Best Anti-COVID-Blues TV Journalist: Don Lemon (nailed it, dude)

Next edition in 50 days. Have a great weekend if weekends still have definition for you!

Streaming for Shut-Ins:

This isn’t exactly the recording I mentioned above, but it will well and truly suffice. I know Bob Bilyeu will agree!

Cloister Commentary, Day 48: Seclusion from Seclusion

Maybe it’s just teaching, but I’m a month away from starting a new virtual gig, and I’m already nervous. I’ve no reason to be–I’ve done this work for awhile–but I always am, until I’m in it. When my students complain to me of nervousness, I always tell them two things: one, that’s a sign you give a damn, and two, you’re gonna blink and you’ll be on the other side of the event, looking back on it.

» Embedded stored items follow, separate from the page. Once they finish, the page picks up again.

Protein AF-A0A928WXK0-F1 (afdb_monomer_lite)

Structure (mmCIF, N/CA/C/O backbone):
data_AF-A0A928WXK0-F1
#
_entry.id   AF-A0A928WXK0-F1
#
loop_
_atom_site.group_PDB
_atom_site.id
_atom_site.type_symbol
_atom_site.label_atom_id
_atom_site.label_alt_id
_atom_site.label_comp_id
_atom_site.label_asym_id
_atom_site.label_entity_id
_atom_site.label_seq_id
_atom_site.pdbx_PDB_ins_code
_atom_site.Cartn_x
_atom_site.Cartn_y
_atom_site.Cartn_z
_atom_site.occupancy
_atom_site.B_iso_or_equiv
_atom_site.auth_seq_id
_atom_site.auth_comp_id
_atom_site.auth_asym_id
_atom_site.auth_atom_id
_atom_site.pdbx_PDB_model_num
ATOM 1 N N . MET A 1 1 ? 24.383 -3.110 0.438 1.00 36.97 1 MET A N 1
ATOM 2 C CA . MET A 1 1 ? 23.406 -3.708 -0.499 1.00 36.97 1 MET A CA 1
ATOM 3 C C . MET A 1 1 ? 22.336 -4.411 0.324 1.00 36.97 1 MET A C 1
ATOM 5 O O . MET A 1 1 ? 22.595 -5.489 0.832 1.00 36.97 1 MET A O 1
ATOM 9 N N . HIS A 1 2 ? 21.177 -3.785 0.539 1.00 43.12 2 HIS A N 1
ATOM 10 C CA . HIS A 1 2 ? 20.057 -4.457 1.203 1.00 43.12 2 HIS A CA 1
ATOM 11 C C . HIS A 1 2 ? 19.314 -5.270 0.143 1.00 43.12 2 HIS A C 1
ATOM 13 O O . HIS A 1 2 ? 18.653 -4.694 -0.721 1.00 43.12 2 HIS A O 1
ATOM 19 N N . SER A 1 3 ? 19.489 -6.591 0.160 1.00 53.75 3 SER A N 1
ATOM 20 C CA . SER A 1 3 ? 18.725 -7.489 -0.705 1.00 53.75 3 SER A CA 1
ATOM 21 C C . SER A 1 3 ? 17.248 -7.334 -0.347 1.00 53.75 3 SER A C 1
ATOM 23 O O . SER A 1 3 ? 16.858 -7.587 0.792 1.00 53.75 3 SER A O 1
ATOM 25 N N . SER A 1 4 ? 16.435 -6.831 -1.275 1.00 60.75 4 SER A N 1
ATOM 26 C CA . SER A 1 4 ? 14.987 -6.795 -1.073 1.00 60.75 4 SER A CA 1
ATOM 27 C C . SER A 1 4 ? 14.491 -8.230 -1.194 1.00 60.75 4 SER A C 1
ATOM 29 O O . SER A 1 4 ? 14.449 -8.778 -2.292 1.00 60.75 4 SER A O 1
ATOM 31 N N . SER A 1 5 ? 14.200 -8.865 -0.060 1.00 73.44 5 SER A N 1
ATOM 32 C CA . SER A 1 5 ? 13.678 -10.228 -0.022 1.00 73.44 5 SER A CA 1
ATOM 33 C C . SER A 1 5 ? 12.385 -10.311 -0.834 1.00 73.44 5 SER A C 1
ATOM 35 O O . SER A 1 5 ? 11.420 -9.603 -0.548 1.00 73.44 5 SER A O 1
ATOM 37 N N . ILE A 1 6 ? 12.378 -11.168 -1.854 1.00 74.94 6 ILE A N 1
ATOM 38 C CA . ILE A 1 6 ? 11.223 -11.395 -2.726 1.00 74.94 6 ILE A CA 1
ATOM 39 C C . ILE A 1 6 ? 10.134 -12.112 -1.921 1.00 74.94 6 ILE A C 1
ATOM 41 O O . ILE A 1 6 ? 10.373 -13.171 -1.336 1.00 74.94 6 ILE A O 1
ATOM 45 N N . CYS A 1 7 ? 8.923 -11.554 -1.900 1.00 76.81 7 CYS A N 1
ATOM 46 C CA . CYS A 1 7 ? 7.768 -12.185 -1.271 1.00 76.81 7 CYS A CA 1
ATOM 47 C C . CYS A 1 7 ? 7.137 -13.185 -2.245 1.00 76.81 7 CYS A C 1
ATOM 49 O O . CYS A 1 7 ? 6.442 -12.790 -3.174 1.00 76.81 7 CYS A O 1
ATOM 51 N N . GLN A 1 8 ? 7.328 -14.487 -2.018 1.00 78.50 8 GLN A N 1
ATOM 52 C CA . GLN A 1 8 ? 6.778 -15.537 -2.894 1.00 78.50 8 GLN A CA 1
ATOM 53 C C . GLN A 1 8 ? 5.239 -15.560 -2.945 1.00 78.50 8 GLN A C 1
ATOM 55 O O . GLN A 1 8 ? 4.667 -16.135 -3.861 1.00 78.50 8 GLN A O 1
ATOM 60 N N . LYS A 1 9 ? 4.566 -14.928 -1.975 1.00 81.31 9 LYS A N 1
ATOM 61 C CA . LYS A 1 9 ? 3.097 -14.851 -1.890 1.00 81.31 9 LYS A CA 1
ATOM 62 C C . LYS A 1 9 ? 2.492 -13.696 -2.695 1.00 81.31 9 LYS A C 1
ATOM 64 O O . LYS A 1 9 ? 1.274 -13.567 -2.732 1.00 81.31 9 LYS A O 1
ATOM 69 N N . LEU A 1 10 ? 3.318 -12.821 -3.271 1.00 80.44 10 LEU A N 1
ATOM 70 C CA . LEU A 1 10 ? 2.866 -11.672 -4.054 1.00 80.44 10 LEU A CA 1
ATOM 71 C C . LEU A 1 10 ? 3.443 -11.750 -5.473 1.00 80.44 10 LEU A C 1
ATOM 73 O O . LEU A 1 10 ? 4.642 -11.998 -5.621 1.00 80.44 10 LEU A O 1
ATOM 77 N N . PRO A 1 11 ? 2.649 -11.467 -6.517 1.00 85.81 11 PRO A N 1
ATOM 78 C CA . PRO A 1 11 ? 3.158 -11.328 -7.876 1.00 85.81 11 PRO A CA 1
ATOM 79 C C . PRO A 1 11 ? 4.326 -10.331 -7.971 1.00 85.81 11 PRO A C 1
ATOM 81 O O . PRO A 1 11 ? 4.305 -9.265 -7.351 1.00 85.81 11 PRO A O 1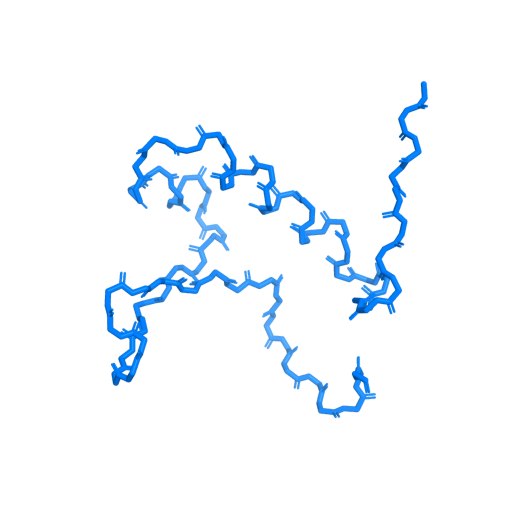
ATOM 84 N N 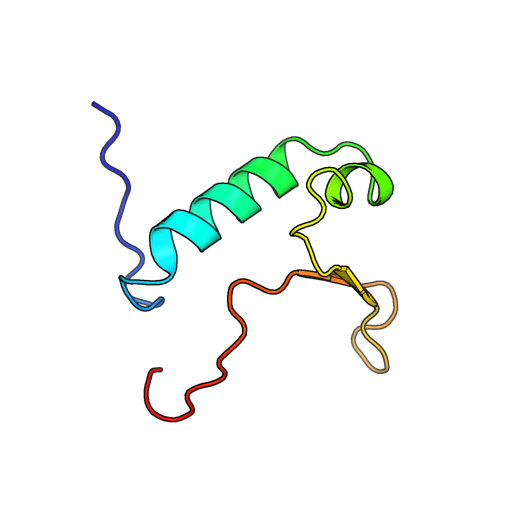. LEU A 1 12 ? 5.366 -10.685 -8.733 1.00 85.38 12 LEU A N 1
ATOM 85 C CA . LEU A 1 12 ? 6.614 -9.909 -8.835 1.00 85.38 12 LEU A CA 1
ATOM 86 C C . LEU A 1 12 ? 6.390 -8.460 -9.298 1.00 85.38 12 LEU A C 1
ATOM 88 O O . LEU A 1 12 ? 7.109 -7.559 -8.874 1.00 85.38 12 LEU A O 1
ATOM 92 N N . ASP A 1 13 ? 5.377 -8.240 -10.134 1.00 85.31 13 ASP A N 1
ATOM 93 C CA . ASP A 1 13 ? 4.984 -6.941 -10.681 1.00 85.31 13 ASP A CA 1
ATOM 94 C C . ASP A 1 13 ? 4.446 -5.979 -9.611 1.00 85.31 13 ASP A C 1
ATOM 96 O O . ASP A 1 13 ? 4.663 -4.772 -9.716 1.00 85.31 13 ASP A O 1
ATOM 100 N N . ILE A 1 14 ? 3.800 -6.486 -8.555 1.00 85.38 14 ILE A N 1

I should take my own advice.

The air was filled with repugnant news, but four things here in the house were redemptive. Nicole surprised me by restarting a ritual we used to practice: quietly leaving notes of encouragement for each other to find. I threw myself into the three outstanding books currently on my stack, and was deeply rewarded (two are by amazing Mexican writers, Fernanda Melchor and Élmer Mendoza). We had grilled cheese sandwiches (talk about simple pleasures!). And, for a change, we retreated into my basement “office” in the evening to read, hang out with the cats, and listen to music (Moondog, Miles, Carmen McRae) in a nicely secluded environment. Don’t ask me why more seclusion was nice; it just was.

Streaming for Shut-Ins:

For some reason I can’t quite put my finger on, Ahmaud Arbery’s murder brings this, top to bottom the greatest reggae album I’ve ever heard, to mind. If you haven’t heard it, you should.